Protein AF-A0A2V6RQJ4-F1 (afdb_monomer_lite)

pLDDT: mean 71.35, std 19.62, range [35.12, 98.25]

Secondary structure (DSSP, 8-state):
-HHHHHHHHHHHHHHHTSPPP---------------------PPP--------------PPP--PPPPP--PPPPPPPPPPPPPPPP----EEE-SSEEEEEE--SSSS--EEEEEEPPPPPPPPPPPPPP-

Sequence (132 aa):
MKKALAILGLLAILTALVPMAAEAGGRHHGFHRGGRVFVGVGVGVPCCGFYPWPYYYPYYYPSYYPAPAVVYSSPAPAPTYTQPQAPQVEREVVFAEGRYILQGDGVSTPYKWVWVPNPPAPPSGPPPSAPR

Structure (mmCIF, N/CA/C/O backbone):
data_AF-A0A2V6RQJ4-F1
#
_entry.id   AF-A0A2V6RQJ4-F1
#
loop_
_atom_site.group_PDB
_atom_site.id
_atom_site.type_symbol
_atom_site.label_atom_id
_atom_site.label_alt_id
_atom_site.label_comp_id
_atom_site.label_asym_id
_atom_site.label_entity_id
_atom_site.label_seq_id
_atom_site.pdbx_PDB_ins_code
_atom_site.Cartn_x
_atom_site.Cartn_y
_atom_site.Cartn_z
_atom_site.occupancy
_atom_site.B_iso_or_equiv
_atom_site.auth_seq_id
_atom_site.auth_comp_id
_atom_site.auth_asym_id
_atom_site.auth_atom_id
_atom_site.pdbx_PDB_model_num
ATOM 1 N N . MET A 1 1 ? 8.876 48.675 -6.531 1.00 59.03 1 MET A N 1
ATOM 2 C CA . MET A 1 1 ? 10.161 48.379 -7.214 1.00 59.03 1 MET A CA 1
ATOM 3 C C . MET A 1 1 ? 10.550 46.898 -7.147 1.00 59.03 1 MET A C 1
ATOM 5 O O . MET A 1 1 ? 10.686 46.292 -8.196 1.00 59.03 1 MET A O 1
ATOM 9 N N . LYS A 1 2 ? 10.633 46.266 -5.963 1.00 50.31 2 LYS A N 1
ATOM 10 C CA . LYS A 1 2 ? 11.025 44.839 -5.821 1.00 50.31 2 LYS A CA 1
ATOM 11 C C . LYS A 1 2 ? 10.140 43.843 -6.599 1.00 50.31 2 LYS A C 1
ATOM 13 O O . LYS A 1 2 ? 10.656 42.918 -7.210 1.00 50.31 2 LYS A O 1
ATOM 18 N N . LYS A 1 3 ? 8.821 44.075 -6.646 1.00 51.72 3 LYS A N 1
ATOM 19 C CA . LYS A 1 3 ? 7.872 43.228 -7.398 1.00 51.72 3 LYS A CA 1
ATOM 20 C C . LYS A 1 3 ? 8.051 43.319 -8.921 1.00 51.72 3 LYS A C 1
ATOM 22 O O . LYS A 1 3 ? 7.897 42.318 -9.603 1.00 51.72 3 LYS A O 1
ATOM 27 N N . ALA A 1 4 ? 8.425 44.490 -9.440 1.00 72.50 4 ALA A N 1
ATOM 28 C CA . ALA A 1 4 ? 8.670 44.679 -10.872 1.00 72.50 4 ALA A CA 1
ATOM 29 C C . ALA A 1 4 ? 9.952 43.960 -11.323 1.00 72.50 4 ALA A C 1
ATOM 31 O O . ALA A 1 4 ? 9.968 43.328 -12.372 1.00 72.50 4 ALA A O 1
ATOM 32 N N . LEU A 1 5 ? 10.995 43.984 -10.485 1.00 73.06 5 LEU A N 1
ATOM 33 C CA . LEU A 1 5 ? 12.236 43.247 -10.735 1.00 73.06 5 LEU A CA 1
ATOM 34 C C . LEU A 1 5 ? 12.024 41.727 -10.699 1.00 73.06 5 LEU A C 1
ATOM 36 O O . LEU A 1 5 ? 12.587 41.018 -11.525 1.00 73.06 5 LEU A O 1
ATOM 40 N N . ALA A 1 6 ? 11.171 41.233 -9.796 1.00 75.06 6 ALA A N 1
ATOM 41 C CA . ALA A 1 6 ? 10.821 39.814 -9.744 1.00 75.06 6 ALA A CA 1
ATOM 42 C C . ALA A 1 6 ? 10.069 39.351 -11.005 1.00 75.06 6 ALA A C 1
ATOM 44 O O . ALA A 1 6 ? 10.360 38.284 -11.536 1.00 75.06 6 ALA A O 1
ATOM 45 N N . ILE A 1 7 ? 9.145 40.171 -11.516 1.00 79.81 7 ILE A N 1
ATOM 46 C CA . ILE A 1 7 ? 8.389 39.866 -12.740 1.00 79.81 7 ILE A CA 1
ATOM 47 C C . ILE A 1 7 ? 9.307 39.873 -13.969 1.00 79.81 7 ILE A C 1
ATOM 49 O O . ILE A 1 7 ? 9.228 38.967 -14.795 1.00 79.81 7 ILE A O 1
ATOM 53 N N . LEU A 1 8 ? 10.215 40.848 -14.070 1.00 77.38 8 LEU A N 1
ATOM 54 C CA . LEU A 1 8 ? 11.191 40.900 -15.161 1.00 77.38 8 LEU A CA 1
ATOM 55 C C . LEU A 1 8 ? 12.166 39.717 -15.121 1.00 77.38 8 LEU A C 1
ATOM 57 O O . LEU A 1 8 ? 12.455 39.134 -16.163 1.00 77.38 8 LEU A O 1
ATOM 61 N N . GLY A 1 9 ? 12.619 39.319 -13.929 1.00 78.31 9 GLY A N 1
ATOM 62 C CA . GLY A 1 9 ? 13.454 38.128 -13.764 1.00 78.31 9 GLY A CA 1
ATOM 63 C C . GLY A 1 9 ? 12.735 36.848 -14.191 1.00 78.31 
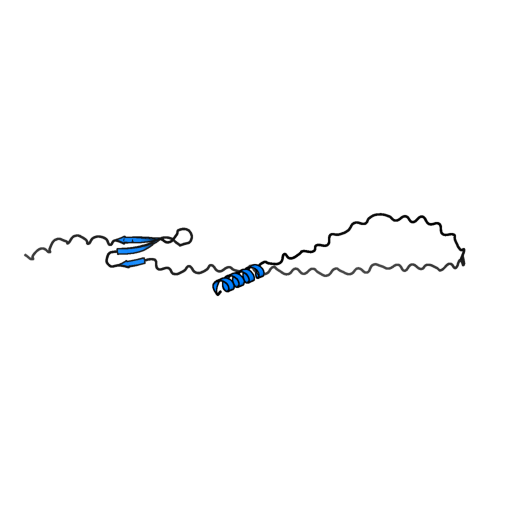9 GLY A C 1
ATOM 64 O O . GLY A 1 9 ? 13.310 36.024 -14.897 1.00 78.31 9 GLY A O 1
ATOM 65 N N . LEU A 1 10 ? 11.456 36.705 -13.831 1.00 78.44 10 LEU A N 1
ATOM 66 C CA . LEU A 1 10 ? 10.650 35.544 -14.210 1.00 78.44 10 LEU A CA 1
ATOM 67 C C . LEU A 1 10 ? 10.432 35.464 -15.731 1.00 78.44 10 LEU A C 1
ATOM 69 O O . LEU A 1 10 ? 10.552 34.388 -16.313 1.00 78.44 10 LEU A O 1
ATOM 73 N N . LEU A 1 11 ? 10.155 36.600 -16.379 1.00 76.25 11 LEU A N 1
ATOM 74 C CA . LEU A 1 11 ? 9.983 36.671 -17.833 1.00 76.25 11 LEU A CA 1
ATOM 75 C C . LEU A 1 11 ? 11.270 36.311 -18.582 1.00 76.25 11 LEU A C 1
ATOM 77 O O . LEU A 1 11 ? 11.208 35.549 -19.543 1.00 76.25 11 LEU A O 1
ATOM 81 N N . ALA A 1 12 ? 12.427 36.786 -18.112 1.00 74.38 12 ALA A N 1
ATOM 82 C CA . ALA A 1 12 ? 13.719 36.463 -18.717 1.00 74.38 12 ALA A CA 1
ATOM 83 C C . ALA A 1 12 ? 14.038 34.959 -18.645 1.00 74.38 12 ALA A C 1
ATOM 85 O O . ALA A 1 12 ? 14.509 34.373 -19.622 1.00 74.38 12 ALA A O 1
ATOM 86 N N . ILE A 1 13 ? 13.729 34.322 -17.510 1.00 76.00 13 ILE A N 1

------------------------------------

# Directions
Without any pictures, return the entries exactly as given.

# Reply
Protein AF-A0A2V6RQJ4-F1 (afdb_monomer_lite)

pLDDT: mean 71.35, std 19.62, range [35.12, 98.25]

Secondary structure (DSSP, 8-state):
-HHHHHHHHHHHHHHHTSPPP---------------------PPP--------------PPP--PPPPP--PPPPPPPPPPPPPPPP----EEE-SSEEEEEE--SSSS--EEEEEEPPPPPPPPPPPPPP-

Sequence (132 aa):
MKKALAILGLLAILTALVPMAAEAGGRHHGFHRGGRVFVGVGVGVPCCGFYPWPYYYPYYYPSYYPAPAVVYSSPAPAPTYTQPQAPQVEREVVFAEGRYILQGDGVSTPYKWVWVPNPPAPPSGPPPSAPR

Structure (mmCIF, N/CA/C/O backbone):
data_AF-A0A2V6RQJ4-F1
#
_entry.id   AF-A0A2V6RQJ4-F1
#
loop_
_atom_site.group_PDB
_atom_site.id
_atom_site.type_symbol
_atom_site.label_atom_id
_atom_site.label_alt_id
_atom_site.label_comp_id
_atom_site.label_asym_id
_atom_site.label_entity_id
_atom_site.label_seq_id
_atom_site.pdbx_PDB_ins_code
_atom_site.Cartn_x
_atom_site.Cartn_y
_atom_site.Cartn_z
_atom_site.occupancy
_atom_site.B_iso_or_equiv
_atom_site.auth_seq_id
_atom_site.auth_comp_id
_atom_site.auth_asym_id
_atom_site.auth_atom_id
_atom_site.pdbx_PDB_model_num
ATOM 1 N N . MET A 1 1 ? 8.876 48.675 -6.531 1.00 59.03 1 MET A N 1
ATOM 2 C CA . MET A 1 1 ? 10.161 48.379 -7.214 1.00 59.03 1 MET A CA 1
ATOM 3 C C . MET A 1 1 ? 10.550 46.898 -7.147 1.00 59.03 1 MET A C 1
ATOM 5 O O . MET A 1 1 ? 10.686 46.292 -8.196 1.00 59.03 1 MET A O 1
ATOM 9 N N . LYS A 1 2 ? 10.633 46.266 -5.963 1.00 50.31 2 LYS A N 1
ATOM 10 C CA . LYS A 1 2 ? 11.025 44.839 -5.821 1.00 50.31 2 LYS A CA 1
ATOM 11 C C . LYS A 1 2 ? 10.140 43.843 -6.599 1.00 50.31 2 LYS A C 1
ATOM 13 O O . LYS A 1 2 ? 10.656 42.918 -7.210 1.00 50.31 2 LYS A O 1
ATOM 18 N N . LYS A 1 3 ? 8.821 44.075 -6.646 1.00 51.72 3 LYS A N 1
ATOM 19 C CA . LYS A 1 3 ? 7.872 43.228 -7.398 1.00 51.72 3 LYS A CA 1
ATOM 20 C C . LYS A 1 3 ? 8.051 43.319 -8.921 1.00 51.72 3 LYS A C 1
ATOM 22 O O . LYS A 1 3 ? 7.897 42.318 -9.603 1.00 51.72 3 LYS A O 1
ATOM 27 N N . ALA A 1 4 ? 8.425 44.490 -9.440 1.00 72.50 4 ALA A N 1
ATOM 28 C CA . ALA A 1 4 ? 8.670 44.679 -10.872 1.00 72.50 4 ALA A CA 1
ATOM 29 C C . ALA A 1 4 ? 9.952 43.960 -11.323 1.00 72.50 4 ALA A C 1
ATOM 31 O O . ALA A 1 4 ? 9.968 43.328 -12.372 1.00 72.50 4 ALA A O 1
ATOM 32 N N . LEU A 1 5 ? 10.995 43.984 -10.485 1.00 73.06 5 LEU A N 1
ATOM 33 C CA . LEU A 1 5 ? 12.236 43.247 -10.735 1.00 73.06 5 LEU A CA 1
ATOM 34 C C . LEU A 1 5 ? 12.024 41.727 -10.699 1.00 73.06 5 LEU A C 1
ATOM 36 O O . LEU A 1 5 ? 12.587 41.018 -11.525 1.00 73.06 5 LEU A O 1
ATOM 40 N N . ALA A 1 6 ? 11.171 41.233 -9.796 1.00 75.06 6 ALA A N 1
ATOM 41 C CA . ALA A 1 6 ? 10.821 39.814 -9.744 1.00 75.06 6 ALA A CA 1
ATOM 42 C C . ALA A 1 6 ? 10.069 39.351 -11.005 1.00 75.06 6 ALA A C 1
ATOM 44 O O . ALA A 1 6 ? 10.360 38.284 -11.536 1.00 75.06 6 ALA A O 1
ATOM 45 N N . ILE A 1 7 ? 9.145 40.171 -11.516 1.00 79.81 7 ILE A N 1
ATOM 46 C CA . ILE A 1 7 ? 8.389 39.866 -12.740 1.00 79.81 7 ILE A CA 1
ATOM 47 C C . ILE A 1 7 ? 9.307 39.873 -13.969 1.00 79.81 7 ILE A C 1
ATOM 49 O O . ILE A 1 7 ? 9.228 38.967 -14.795 1.00 79.81 7 ILE A O 1
ATOM 53 N N . LEU A 1 8 ? 10.215 40.848 -14.070 1.00 77.38 8 LEU A N 1
ATOM 54 C CA . LEU A 1 8 ? 11.191 40.900 -15.161 1.00 77.38 8 LEU A CA 1
ATOM 55 C C . LEU A 1 8 ? 12.166 39.717 -15.121 1.00 77.38 8 LEU A C 1
ATOM 57 O O . LEU A 1 8 ? 12.455 39.134 -16.163 1.00 77.38 8 LEU A O 1
ATOM 61 N N . GLY A 1 9 ? 12.619 39.319 -13.929 1.00 78.31 9 GLY A N 1
ATOM 62 C CA . GLY A 1 9 ? 13.454 38.128 -13.764 1.00 78.31 9 GLY A CA 1
ATOM 63 C C . GLY A 1 9 ? 12.735 36.848 -14.191 1.00 78.31 
9 GLY A C 1
ATOM 64 O O . GLY A 1 9 ? 13.310 36.024 -14.897 1.00 78.31 9 GLY A O 1
ATOM 65 N N . LEU A 1 10 ? 11.456 36.705 -13.831 1.00 78.44 10 LEU A N 1
ATOM 66 C CA . LEU A 1 10 ? 10.650 35.544 -14.210 1.00 78.44 10 LEU A CA 1
ATOM 67 C C . LEU A 1 10 ? 10.432 35.464 -15.731 1.00 78.44 10 LEU A C 1
ATOM 69 O O . LEU A 1 10 ? 10.552 34.388 -16.313 1.00 78.44 10 LEU A O 1
ATOM 73 N N . LEU A 1 11 ? 10.155 36.600 -16.379 1.00 76.25 11 LEU A N 1
ATOM 74 C CA . LEU A 1 11 ? 9.983 36.671 -17.833 1.00 76.25 11 LEU A CA 1
ATOM 75 C C . LEU A 1 11 ? 11.270 36.311 -18.582 1.00 76.25 11 LEU A C 1
ATOM 77 O O . LEU A 1 11 ? 11.208 35.549 -19.543 1.00 76.25 11 LEU A O 1
ATOM 81 N N . ALA A 1 12 ? 12.427 36.786 -18.112 1.00 74.38 12 ALA A N 1
ATOM 82 C CA . ALA A 1 12 ? 13.719 36.463 -18.717 1.00 74.38 12 ALA A CA 1
ATOM 83 C C . ALA A 1 12 ? 14.038 34.959 -18.645 1.00 74.38 12 ALA A C 1
ATOM 85 O O . ALA A 1 12 ? 14.509 34.373 -19.622 1.00 74.38 12 ALA A O 1
ATOM 86 N N . ILE A 1 13 ? 13.729 34.322 -17.510 1.00 76.00 13 ILE A N 1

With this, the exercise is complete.